Like other value-added services, the sales cycle for fulfillment services can be long, and the implementation from the time you make the sale to the time you have the merchandise in the warehouse can be months. It takes finding the person with the “pain point” and doing a consultative sell. This means selling problem-solving and benefits.

Prior to going live, pull together an example of how you can fulfill the prospect’s program requirements. Develop a website that illustrates your understanding of the order fulfillment process. Include all of the sub-processes, from requisition through assembly, picking, packing, quality assurance, and shipping. Dedicate at least one page to each of the following:

  • Item selection
  • Order entry/shopping cart
  • Internal order processing
  • Product customization (if applicable)
  • Kitting and assembly
  • Pick-and-pack
  • Shipment tracking
  • Returns handling
  • Reports and accounting

Then put your online fulfillment capabilities to the test. In the customer’s office, have the prospect go to your website, choose an item from your catalog, and select a delivery option. Literally fulfill the “order” and ship it to the prospect. Not only does this give you a hands-on example, but it also provides an excellent opportunity for the salesperson to follow up when the order is delivered (which you know from the shipper’s tracking information), and to confirm what you already know — that the item got there as promised.

Customer Service

Business and retail customers have high levels of service expectations. You have no doubt experienced both exceptional and problematic customer service. Companies that provide outstanding support are the ones with streamlined workflows, strict quality assurance processes, and accurate and timely information-gathering and distribution.

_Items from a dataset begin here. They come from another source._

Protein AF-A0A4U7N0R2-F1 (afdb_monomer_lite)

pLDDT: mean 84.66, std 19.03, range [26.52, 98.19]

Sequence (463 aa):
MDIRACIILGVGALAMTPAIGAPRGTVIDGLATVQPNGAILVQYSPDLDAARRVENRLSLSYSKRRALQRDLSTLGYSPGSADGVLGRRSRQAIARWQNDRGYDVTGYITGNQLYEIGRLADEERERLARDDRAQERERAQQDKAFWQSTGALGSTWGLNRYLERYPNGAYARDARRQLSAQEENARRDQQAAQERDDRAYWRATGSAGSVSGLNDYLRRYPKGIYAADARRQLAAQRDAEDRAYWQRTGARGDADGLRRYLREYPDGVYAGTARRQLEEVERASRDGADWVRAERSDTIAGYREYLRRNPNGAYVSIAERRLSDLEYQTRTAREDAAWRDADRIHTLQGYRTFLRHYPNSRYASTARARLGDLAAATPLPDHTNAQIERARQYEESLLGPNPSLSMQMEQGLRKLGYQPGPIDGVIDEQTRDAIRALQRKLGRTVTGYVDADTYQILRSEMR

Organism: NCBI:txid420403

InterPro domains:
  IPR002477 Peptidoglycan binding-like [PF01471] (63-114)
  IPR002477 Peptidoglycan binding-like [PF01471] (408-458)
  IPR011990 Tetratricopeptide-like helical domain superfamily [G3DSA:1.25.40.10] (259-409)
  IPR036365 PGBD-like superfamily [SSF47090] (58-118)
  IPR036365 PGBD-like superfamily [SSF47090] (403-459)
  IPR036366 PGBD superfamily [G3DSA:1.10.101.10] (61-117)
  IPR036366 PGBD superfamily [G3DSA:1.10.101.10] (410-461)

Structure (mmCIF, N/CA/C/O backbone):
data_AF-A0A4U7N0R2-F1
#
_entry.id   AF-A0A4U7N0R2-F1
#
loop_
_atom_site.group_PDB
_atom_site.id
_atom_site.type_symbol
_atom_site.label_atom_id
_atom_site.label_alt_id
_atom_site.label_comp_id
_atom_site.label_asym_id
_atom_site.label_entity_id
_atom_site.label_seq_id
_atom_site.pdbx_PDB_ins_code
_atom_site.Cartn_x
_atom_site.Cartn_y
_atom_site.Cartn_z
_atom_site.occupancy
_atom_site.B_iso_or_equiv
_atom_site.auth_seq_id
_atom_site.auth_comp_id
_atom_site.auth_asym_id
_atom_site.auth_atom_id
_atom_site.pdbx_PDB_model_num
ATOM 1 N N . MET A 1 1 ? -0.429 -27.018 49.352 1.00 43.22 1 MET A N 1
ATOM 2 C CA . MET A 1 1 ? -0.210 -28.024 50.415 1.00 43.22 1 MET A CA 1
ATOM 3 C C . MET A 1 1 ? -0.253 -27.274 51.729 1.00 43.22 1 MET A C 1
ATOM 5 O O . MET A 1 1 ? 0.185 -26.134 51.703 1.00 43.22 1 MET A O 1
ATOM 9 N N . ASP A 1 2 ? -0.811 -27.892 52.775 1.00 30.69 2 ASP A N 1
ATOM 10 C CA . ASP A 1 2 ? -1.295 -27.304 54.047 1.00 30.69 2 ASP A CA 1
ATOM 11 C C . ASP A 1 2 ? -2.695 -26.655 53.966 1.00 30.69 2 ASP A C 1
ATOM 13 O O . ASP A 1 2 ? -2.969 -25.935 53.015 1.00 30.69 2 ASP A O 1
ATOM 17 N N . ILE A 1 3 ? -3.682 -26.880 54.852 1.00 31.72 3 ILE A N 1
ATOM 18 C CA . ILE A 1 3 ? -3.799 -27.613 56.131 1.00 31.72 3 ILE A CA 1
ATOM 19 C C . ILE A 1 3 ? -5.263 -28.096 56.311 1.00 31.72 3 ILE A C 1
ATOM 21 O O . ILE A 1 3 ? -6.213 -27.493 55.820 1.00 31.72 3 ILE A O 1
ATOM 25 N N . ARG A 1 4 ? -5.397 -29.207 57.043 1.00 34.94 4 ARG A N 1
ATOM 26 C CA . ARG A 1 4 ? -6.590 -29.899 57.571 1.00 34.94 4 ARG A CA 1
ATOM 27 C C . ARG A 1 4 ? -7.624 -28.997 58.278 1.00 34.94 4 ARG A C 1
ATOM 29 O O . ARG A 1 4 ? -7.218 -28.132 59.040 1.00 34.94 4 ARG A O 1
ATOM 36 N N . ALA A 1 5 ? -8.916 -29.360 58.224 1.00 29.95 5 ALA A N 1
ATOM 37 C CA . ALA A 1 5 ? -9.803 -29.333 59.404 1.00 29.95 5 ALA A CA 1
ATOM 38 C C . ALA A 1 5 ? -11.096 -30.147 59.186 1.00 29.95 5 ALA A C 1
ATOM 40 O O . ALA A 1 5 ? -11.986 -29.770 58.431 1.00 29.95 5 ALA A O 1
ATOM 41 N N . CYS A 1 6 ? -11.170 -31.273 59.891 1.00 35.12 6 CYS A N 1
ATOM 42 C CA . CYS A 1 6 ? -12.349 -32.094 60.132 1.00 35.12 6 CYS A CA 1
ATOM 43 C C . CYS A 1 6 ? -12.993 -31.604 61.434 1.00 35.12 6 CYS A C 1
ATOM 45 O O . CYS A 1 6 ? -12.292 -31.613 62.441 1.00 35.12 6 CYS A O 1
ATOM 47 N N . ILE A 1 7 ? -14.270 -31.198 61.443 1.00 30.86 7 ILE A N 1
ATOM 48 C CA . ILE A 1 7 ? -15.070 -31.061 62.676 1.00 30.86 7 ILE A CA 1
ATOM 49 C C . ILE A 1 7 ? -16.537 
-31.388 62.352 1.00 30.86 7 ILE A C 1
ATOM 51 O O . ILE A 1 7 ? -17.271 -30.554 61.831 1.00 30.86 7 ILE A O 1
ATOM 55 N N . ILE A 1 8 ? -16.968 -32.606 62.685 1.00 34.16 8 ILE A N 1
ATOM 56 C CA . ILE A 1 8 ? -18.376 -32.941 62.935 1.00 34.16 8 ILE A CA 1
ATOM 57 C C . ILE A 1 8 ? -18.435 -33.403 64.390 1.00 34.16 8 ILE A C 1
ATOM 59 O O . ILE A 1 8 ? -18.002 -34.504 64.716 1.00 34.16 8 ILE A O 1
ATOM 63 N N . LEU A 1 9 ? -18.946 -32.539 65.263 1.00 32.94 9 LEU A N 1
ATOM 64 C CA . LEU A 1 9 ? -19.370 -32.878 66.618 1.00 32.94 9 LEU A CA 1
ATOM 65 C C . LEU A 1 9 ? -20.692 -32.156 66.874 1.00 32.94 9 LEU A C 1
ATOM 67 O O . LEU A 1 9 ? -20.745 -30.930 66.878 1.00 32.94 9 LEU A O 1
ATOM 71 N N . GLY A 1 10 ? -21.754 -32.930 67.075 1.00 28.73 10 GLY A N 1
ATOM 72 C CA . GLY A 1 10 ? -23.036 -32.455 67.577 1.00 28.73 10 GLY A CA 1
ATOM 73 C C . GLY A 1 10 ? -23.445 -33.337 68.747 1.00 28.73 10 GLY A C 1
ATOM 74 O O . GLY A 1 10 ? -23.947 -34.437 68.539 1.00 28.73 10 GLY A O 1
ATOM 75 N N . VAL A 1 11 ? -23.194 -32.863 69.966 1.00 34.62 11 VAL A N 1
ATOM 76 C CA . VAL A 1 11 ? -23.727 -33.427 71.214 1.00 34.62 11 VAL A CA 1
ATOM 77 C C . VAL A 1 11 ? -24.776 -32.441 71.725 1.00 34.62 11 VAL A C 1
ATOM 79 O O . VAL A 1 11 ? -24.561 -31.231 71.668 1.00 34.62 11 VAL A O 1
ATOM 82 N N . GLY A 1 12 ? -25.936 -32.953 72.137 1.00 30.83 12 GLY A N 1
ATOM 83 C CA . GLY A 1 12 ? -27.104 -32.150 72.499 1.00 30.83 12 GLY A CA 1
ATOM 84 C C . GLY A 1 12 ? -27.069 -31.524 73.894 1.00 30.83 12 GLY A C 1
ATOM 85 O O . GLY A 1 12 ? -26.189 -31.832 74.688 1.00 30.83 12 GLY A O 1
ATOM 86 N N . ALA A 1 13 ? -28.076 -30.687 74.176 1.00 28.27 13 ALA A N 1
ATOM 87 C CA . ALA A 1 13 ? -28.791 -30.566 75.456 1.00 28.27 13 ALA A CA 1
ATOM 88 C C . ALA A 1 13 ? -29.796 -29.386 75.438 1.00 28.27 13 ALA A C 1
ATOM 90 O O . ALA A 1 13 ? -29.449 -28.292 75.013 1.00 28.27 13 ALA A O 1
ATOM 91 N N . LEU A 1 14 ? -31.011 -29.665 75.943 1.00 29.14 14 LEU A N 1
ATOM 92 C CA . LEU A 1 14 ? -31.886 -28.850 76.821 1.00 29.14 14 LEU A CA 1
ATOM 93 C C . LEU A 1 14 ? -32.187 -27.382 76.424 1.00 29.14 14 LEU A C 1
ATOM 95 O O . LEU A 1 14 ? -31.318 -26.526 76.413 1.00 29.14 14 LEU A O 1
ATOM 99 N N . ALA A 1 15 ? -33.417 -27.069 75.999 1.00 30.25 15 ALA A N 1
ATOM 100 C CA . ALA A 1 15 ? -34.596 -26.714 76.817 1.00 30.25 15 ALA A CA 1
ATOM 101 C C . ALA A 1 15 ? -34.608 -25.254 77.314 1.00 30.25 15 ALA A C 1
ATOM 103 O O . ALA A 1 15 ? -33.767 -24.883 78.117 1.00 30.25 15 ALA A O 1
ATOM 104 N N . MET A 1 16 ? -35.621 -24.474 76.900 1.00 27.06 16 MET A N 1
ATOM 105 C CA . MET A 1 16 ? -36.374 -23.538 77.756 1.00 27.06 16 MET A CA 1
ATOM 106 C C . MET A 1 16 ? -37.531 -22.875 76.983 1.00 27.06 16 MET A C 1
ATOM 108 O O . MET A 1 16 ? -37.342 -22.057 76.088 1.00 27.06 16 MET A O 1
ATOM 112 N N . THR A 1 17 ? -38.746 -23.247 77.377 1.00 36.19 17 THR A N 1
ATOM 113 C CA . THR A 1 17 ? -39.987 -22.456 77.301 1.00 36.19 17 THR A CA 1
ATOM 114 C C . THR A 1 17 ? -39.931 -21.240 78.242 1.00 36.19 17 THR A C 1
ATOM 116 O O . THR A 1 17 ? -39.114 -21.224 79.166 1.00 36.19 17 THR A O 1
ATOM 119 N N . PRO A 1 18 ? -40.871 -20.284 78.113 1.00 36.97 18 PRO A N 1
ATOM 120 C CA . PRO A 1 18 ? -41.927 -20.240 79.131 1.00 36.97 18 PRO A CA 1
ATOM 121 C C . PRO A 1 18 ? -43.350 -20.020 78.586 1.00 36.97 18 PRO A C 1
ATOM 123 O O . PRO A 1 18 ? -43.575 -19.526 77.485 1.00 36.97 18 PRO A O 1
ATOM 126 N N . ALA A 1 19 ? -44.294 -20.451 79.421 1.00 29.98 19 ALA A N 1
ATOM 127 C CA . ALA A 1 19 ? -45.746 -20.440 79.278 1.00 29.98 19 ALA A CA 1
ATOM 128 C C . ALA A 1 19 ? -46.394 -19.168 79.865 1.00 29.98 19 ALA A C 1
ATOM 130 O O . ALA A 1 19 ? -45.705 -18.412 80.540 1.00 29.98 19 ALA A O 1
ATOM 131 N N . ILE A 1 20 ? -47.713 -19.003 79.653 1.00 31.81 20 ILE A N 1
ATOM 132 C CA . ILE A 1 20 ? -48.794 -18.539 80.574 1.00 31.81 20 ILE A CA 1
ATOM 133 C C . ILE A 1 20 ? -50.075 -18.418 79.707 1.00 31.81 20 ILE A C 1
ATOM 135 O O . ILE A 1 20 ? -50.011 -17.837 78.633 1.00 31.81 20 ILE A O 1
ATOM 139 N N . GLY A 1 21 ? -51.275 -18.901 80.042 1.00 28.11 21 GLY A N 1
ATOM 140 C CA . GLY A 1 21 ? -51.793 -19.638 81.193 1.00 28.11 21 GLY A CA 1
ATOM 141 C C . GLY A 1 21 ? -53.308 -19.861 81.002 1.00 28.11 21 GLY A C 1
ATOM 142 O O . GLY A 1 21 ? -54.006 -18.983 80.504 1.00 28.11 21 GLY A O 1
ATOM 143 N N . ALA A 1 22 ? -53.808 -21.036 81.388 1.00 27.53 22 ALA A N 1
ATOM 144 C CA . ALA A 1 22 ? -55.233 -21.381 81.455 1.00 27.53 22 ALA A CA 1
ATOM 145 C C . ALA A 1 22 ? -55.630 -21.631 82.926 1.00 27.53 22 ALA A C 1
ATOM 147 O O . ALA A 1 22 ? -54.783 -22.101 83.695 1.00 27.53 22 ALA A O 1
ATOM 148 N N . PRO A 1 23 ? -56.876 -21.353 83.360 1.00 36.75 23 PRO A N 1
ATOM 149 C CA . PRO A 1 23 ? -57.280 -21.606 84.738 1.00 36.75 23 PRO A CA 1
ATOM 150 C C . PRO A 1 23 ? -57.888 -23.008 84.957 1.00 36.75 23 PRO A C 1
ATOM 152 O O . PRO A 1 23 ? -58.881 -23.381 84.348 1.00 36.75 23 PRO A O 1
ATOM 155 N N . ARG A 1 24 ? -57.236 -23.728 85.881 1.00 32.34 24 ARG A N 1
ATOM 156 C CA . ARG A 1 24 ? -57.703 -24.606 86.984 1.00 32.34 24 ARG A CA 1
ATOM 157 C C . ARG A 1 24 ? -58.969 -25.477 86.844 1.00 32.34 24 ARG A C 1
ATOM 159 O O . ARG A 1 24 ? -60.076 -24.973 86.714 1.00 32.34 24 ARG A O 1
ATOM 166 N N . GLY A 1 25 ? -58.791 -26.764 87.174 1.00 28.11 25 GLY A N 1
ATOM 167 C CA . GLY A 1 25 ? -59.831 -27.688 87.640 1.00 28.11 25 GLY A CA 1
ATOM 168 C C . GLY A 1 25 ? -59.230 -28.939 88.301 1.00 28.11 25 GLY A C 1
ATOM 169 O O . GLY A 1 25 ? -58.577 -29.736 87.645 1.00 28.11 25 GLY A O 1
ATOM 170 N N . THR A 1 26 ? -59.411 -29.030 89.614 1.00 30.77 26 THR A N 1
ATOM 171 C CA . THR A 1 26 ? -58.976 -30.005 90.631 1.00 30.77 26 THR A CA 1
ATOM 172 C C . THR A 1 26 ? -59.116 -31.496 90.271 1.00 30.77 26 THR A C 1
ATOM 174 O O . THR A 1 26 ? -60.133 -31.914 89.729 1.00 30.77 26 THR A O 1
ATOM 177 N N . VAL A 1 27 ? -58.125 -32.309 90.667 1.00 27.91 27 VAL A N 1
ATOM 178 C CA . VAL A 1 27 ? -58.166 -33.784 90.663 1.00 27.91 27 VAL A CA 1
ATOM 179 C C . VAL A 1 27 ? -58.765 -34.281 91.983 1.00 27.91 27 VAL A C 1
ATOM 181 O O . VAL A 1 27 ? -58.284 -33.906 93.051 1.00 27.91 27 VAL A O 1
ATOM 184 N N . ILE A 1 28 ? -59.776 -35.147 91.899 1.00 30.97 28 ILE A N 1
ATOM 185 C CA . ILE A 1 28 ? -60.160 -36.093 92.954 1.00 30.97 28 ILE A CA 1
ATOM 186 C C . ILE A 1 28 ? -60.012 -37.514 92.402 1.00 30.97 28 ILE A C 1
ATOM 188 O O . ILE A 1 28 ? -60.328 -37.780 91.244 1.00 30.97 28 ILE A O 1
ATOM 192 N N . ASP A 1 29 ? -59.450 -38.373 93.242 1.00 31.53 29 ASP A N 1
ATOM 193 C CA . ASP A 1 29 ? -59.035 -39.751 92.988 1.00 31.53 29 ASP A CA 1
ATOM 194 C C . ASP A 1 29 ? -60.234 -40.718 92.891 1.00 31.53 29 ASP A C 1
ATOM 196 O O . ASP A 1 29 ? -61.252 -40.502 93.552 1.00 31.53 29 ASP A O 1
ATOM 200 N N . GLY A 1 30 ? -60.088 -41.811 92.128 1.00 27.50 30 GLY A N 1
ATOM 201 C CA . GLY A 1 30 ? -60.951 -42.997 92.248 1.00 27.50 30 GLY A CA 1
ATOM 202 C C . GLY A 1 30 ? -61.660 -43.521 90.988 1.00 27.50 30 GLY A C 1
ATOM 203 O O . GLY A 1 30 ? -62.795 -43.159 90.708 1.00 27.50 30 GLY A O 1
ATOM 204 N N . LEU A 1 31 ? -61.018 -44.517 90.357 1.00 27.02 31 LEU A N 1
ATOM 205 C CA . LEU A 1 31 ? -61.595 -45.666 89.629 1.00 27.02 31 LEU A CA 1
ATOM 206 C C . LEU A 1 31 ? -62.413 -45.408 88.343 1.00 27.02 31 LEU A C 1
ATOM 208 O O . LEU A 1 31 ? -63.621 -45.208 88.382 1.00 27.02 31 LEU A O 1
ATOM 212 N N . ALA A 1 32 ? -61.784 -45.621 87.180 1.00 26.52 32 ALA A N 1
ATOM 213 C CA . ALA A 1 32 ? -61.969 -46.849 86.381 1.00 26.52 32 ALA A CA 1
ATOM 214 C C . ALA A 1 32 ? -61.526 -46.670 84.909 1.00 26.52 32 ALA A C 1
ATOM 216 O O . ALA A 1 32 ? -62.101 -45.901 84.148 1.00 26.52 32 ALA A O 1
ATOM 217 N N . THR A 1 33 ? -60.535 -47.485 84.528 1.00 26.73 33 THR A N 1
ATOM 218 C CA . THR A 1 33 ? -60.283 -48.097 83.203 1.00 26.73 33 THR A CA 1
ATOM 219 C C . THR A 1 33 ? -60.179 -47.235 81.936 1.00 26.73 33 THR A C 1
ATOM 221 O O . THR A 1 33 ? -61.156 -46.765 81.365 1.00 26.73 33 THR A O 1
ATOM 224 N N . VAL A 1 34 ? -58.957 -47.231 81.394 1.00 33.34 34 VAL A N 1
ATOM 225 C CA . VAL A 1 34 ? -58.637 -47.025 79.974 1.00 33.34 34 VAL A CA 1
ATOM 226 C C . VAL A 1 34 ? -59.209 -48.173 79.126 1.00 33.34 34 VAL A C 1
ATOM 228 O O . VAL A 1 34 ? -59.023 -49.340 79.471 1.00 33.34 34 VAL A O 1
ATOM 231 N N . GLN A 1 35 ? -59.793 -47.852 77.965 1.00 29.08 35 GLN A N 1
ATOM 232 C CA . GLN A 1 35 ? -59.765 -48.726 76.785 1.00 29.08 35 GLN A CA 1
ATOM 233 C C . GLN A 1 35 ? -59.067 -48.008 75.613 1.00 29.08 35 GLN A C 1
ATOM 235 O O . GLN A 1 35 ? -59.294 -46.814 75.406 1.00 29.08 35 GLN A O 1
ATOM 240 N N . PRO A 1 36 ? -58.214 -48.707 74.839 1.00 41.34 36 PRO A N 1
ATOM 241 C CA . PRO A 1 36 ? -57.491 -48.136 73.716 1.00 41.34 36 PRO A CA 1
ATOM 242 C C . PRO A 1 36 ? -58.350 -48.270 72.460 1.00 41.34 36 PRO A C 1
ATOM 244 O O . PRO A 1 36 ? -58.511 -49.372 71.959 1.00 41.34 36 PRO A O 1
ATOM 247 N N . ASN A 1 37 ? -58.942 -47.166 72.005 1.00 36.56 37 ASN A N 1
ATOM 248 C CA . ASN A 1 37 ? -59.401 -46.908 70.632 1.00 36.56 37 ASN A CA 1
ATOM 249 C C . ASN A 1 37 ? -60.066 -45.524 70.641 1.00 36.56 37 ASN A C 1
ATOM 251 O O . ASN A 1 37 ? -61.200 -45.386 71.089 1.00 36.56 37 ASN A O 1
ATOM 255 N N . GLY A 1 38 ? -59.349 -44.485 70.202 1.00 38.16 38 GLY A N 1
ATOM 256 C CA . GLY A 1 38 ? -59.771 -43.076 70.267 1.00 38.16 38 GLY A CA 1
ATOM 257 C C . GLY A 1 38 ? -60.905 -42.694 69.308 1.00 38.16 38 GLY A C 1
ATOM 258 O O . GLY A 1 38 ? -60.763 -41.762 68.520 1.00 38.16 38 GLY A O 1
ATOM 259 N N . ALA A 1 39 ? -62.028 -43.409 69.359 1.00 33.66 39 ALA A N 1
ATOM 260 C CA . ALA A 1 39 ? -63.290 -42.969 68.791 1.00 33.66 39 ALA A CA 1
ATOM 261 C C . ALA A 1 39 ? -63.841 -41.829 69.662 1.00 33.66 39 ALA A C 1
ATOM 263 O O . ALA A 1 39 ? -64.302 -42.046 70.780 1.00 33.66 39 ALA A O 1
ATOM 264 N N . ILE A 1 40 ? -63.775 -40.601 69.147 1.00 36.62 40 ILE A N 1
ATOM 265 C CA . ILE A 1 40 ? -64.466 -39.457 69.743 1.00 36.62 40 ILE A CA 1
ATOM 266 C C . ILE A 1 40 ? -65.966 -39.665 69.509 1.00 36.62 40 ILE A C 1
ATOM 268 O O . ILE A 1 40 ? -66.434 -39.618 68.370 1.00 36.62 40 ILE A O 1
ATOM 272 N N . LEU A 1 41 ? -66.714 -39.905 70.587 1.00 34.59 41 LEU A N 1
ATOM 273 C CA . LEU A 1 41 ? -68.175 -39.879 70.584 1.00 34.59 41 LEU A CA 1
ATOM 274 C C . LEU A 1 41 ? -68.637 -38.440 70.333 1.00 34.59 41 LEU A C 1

Technology is not customer service, but a tool for providing it. Use technology to ensure that your processes are integrated into your overall corporate strategy and can provide timely information.

Customer service support for both mailing and fulfillment operations has three elements:

Access. Access means enabling your customers to see the status of their jobs in real time from any location. End users may want to know whether the order has been shipped and, if so, the shipper’s tracking number. Your customers may want to know how well a promotion is doing based on the number of orders placed within two days of their mail being received.

Awareness. Awareness is the human element. One of the biggest complaints of some procurement managers is that companies waited too long to tell them about a problem. Delays take away options. It is one thing to provide your customer with information. It is another to call and make them aware of a problem and possible solutions right away. Solving a problem as soon as you know about it is always better than waiting to solving it after the customer knows about it.

Follow-through. Follow-through can be human, of course, as you work with a customer on an issue or just to provide information. The outcome can be simple, computer-generated activity reports or more comprehensive analyses provided by your sales rep. E-commerce, in particular, increases the demands placed on the customer service elements of your mailing and fulfillment operation. To meet these challenges, ensure that appropriate measurement tools are in place and networked, quality assurance procedures and practices are sound, and tracking and reporting are established throughout the facility and are readily available for easy analysis.

Selling to prospects that have a choice requires your sales force to have a compelling offering. Your marketing plan should provide guidance on the fulfillment services opportunity, your company’s strengths and weaknesses, and how to differentiate yourself in the marketplace. All that will be for naught if you are not competitive.